The coalition of artist and activists opposed to the TIFF focus on
Tel Aviv because it seems to coincide with an Israeli government
plan to promote Israeli arts and sciences held a public meeting at
Ryerson University, attended by some 300 people.
They gave standing ovations to Palestinian filmmaker Elia Suleiman
and Canadian director John Greyson, whose decision last month to pull
his short documentary from TIFF's 2009 lineup was the catalyst for
the current controversy, a standing ovation.
Although the protesters insist that they do not intend to boycott or
censor Israeli films per se, most of the people who have signed the
group's letter of protest are part of the much broader boycott,
disinvestment and sanctions campaign aimed at weakening the Israeli state.
However, Mr.

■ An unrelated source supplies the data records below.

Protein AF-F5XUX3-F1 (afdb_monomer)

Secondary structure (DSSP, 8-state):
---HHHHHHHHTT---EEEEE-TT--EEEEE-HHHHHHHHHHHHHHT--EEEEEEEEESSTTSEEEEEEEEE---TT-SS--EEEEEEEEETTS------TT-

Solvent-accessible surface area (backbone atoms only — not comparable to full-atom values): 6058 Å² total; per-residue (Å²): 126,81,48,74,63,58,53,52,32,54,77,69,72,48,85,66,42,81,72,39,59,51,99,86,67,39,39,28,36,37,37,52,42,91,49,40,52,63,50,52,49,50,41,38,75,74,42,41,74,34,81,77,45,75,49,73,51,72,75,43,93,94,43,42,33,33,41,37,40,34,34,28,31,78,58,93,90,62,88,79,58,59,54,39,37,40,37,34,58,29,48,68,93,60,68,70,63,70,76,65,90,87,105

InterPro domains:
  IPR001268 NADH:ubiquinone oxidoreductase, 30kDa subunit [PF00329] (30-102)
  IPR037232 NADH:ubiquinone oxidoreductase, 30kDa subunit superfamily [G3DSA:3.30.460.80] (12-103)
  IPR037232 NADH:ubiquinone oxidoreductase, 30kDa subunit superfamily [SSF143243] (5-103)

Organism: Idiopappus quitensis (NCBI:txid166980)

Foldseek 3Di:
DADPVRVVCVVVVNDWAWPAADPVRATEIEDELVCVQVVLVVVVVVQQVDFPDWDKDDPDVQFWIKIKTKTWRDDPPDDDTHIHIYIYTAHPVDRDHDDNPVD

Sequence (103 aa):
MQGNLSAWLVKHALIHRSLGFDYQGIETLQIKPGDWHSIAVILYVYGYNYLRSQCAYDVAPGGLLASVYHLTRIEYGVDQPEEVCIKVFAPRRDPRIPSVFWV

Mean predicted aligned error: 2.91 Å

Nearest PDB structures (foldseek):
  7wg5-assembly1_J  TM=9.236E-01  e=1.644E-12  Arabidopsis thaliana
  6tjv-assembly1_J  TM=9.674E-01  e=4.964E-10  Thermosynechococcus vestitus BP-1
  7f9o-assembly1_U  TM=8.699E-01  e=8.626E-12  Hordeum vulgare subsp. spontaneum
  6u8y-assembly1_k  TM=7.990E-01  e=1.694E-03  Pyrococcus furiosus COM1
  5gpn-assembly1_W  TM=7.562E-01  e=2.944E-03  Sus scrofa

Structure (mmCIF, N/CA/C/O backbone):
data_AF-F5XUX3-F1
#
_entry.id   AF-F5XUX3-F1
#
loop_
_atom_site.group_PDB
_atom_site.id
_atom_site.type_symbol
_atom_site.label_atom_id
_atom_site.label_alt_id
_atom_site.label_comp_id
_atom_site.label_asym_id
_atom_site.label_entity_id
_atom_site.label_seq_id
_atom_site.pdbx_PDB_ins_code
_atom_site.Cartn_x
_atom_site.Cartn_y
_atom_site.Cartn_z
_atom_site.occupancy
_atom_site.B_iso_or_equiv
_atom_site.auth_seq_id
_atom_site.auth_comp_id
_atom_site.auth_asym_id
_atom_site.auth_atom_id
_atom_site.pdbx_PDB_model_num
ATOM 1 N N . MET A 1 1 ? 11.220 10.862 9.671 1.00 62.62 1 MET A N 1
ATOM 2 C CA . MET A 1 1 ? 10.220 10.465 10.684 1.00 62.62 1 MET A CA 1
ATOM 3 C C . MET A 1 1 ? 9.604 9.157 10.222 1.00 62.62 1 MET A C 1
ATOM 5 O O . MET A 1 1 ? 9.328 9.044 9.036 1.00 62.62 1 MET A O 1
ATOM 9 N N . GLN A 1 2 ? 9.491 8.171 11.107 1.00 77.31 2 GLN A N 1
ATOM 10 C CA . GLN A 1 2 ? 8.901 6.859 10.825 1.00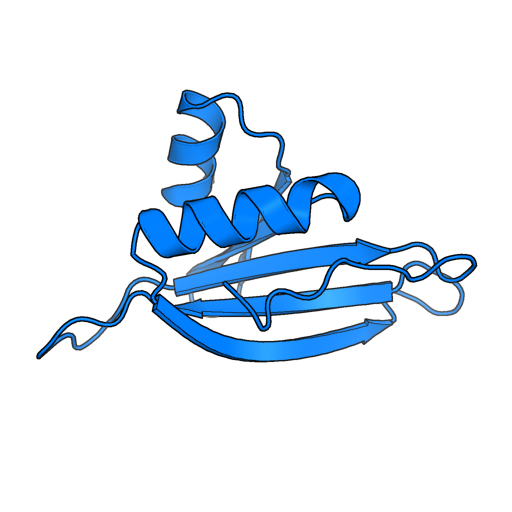 77.31 2 GLN A CA 1
ATOM 11 C C . GLN A 1 2 ? 7.492 6.847 11.426 1.00 77.31 2 GLN A C 1
ATOM 13 O O . GLN A 1 2 ? 7.344 7.297 12.561 1.00 77.31 2 GLN A O 1
ATOM 18 N N . GLY A 1 3 ? 6.474 6.421 10.676 1.00 87.88 3 GLY A N 1
ATOM 19 C CA . GLY A 1 3 ? 5.108 6.364 11.191 1.00 87.88 3 GLY A CA 1
ATOM 20 C C . GLY A 1 3 ? 4.819 5.072 11.953 1.00 87.88 3 GLY A C 1
ATOM 21 O O . GLY A 1 3 ? 5.658 4.165 12.042 1.00 87.88 3 GLY A O 1
ATOM 22 N N . ASN A 1 4 ? 3.632 5.023 12.556 1.00 90.62 4 ASN A N 1
ATOM 23 C CA . ASN A 1 4 ? 3.233 3.954 13.467 1.00 90.62 4 ASN A CA 1
ATOM 24 C C . ASN A 1 4 ? 3.197 2.594 12.765 1.00 90.62 4 ASN A C 1
ATOM 26 O O . ASN A 1 4 ? 3.660 1.601 13.333 1.00 90.62 4 ASN A O 1
ATOM 30 N N . LEU A 1 5 ? 2.705 2.544 11.522 1.00 91.69 5 LEU A N 1
ATOM 31 C CA . LEU A 1 5 ? 2.619 1.293 10.784 1.00 91.69 5 LEU A CA 1
ATOM 32 C C . LEU A 1 5 ? 4.008 0.822 10.357 1.00 91.69 5 LEU A C 1
ATOM 34 O O . LEU A 1 5 ? 4.323 -0.354 10.522 1.00 91.69 5 LEU A O 1
ATOM 38 N N . SER A 1 6 ? 4.877 1.718 9.876 1.00 93.19 6 SER A N 1
ATOM 39 C CA . SER A 1 6 ? 6.258 1.342 9.559 1.00 93.19 6 SER A CA 1
ATOM 40 C C . SER A 1 6 ? 6.986 0.780 10.781 1.00 93.19 6 SER A C 1
ATOM 42 O O . SER A 1 6 ? 7.641 -0.259 10.682 1.00 93.19 6 SER A O 1
ATOM 44 N N . ALA A 1 7 ? 6.846 1.417 11.947 1.00 93.06 7 ALA A N 1
ATOM 45 C CA . ALA A 1 7 ? 7.444 0.924 13.185 1.00 93.06 7 ALA A CA 1
ATOM 46 C C . ALA A 1 7 ? 6.904 -0.469 13.566 1.00 93.06 7 ALA A C 1
ATOM 48 O O . ALA A 1 7 ? 7.676 -1.362 13.932 1.00 93.06 7 ALA A O 1
ATOM 49 N N . TRP A 1 8 ? 5.593 -0.685 13.419 1.00 92.19 8 TRP A N 1
ATOM 50 C CA . TRP A 1 8 ? 4.962 -1.979 13.672 1.00 92.19 8 TRP A CA 1
ATOM 51 C C . TRP A 1 8 ? 5.454 -3.064 12.704 1.00 92.19 8 TRP A C 1
ATOM 53 O O . TRP A 1 8 ? 5.800 -4.163 13.139 1.00 92.19 8 TRP A O 1
ATOM 63 N N . LEU A 1 9 ? 5.561 -2.758 11.410 1.00 91.31 9 LEU A N 1
ATOM 64 C CA . LEU A 1 9 ? 6.072 -3.683 10.396 1.00 91.31 9 LEU A CA 1
ATOM 65 C C . LEU A 1 9 ? 7.545 -4.046 10.649 1.00 91.31 9 LEU A C 1
ATOM 67 O O . LEU A 1 9 ? 7.906 -5.216 10.526 1.00 91.31 9 LEU A O 1
ATOM 71 N N . VAL A 1 10 ? 8.385 -3.087 11.071 1.00 92.94 10 VAL A N 1
ATOM 72 C CA . VAL A 1 10 ? 9.781 -3.359 11.476 1.00 92.94 10 VAL A CA 1
ATOM 73 C C . VAL A 1 10 ? 9.825 -4.338 12.648 1.00 92.94 10 VAL A C 1
ATOM 75 O O . VAL A 1 10 ? 10.587 -5.303 12.605 1.00 92.94 10 VAL A O 1
ATOM 78 N N . LYS A 1 11 ? 8.984 -4.135 13.671 1.00 93.44 11 LYS A N 1
ATOM 79 C CA . LYS A 1 11 ? 8.903 -5.028 14.838 1.00 93.44 11 LYS A CA 1
ATOM 80 C C . LYS A 1 11 ? 8.564 -6.476 14.453 1.00 93.44 11 LYS A C 1
ATOM 82 O O . LYS A 1 11 ? 9.020 -7.395 15.125 1.00 93.44 11 LYS A O 1
ATOM 87 N N . HIS A 1 12 ? 7.808 -6.674 13.374 1.00 89.69 12 HIS A N 1
ATOM 88 C CA . HIS A 1 12 ? 7.416 -7.994 12.866 1.00 89.69 12 HIS A CA 1
ATOM 89 C C . HIS A 1 12 ? 8.293 -8.487 11.702 1.00 89.69 12 HIS A C 1
ATOM 91 O O . HIS A 1 12 ? 7.931 -9.451 11.034 1.00 89.69 12 HIS A O 1
ATOM 97 N N . ALA A 1 13 ? 9.442 -7.843 11.453 1.00 91.69 13 ALA A N 1
ATOM 98 C CA . ALA A 1 13 ? 10.378 -8.178 10.377 1.00 91.69 13 ALA A CA 1
ATOM 99 C C . ALA A 1 13 ? 9.745 -8.202 8.967 1.00 91.69 13 ALA A C 1
ATOM 101 O O . ALA A 1 13 ? 10.212 -8.909 8.072 1.00 91.69 13 ALA A O 1
ATOM 102 N N . LEU A 1 14 ? 8.697 -7.402 8.749 1.00 91.88 14 LEU A N 1
ATOM 103 C CA . LEU A 1 14 ? 8.022 -7.280 7.461 1.00 91.88 14 LEU A CA 1
ATOM 104 C C . LEU A 1 14 ? 8.718 -6.224 6.603 1.00 91.88 14 LEU A C 1
ATOM 106 O O . LEU A 1 14 ? 8.817 -5.047 6.969 1.00 91.88 14 LEU A O 1
ATOM 110 N N . ILE A 1 15 ? 9.205 -6.655 5.440 1.00 92.12 15 ILE A N 1
ATOM 111 C CA . ILE A 1 15 ? 10.000 -5.819 4.541 1.00 92.12 15 ILE A CA 1
ATOM 112 C C . ILE A 1 15 ? 9.109 -4.761 3.891 1.00 92.12 15 ILE A C 1
ATOM 114 O O . ILE A 1 15 ? 8.160 -5.059 3.172 1.00 92.12 15 ILE A O 1
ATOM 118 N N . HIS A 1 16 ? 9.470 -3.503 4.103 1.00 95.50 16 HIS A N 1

Suleiman warned the audience to be careful of the
boycott weapon, saying it has to be applied selectively.
The protesters so-called Toronto Declaration, posted online with an
open request for additional signatories, has so far drawn 1,500 supporters.
The two-hour meeting, which included videotaped and written
statements from Canadian activist Naomi Klein, filmmaker Ken Loach,
novelist Alice Walker and Israeli filmmaker Uri Aloni was on one
occasion when Mr. Greyson was speaking interrupted by hecklers
from the Jewish Defence League. After repeated warnings, the hecklers
were escorted out by security personnel.
On the other side, some major names in show business, including
Natalie Portman, Sacha Baron Cohen, Jerry Seinfeld, Jason Alexander,
Lenny Kravitz and Lisa Kudrow Monday signed their names to a
statement applauding TIFF for "including the Israeli film community
in the Festival's City to City program. Anyone who has actually seen
recent Israeli cinema … knows they are in no way a propaganda arm for
any government policy. Blacklisting them only stifles the exchange of
cultural knowledge that artists should be the first to defend and protect."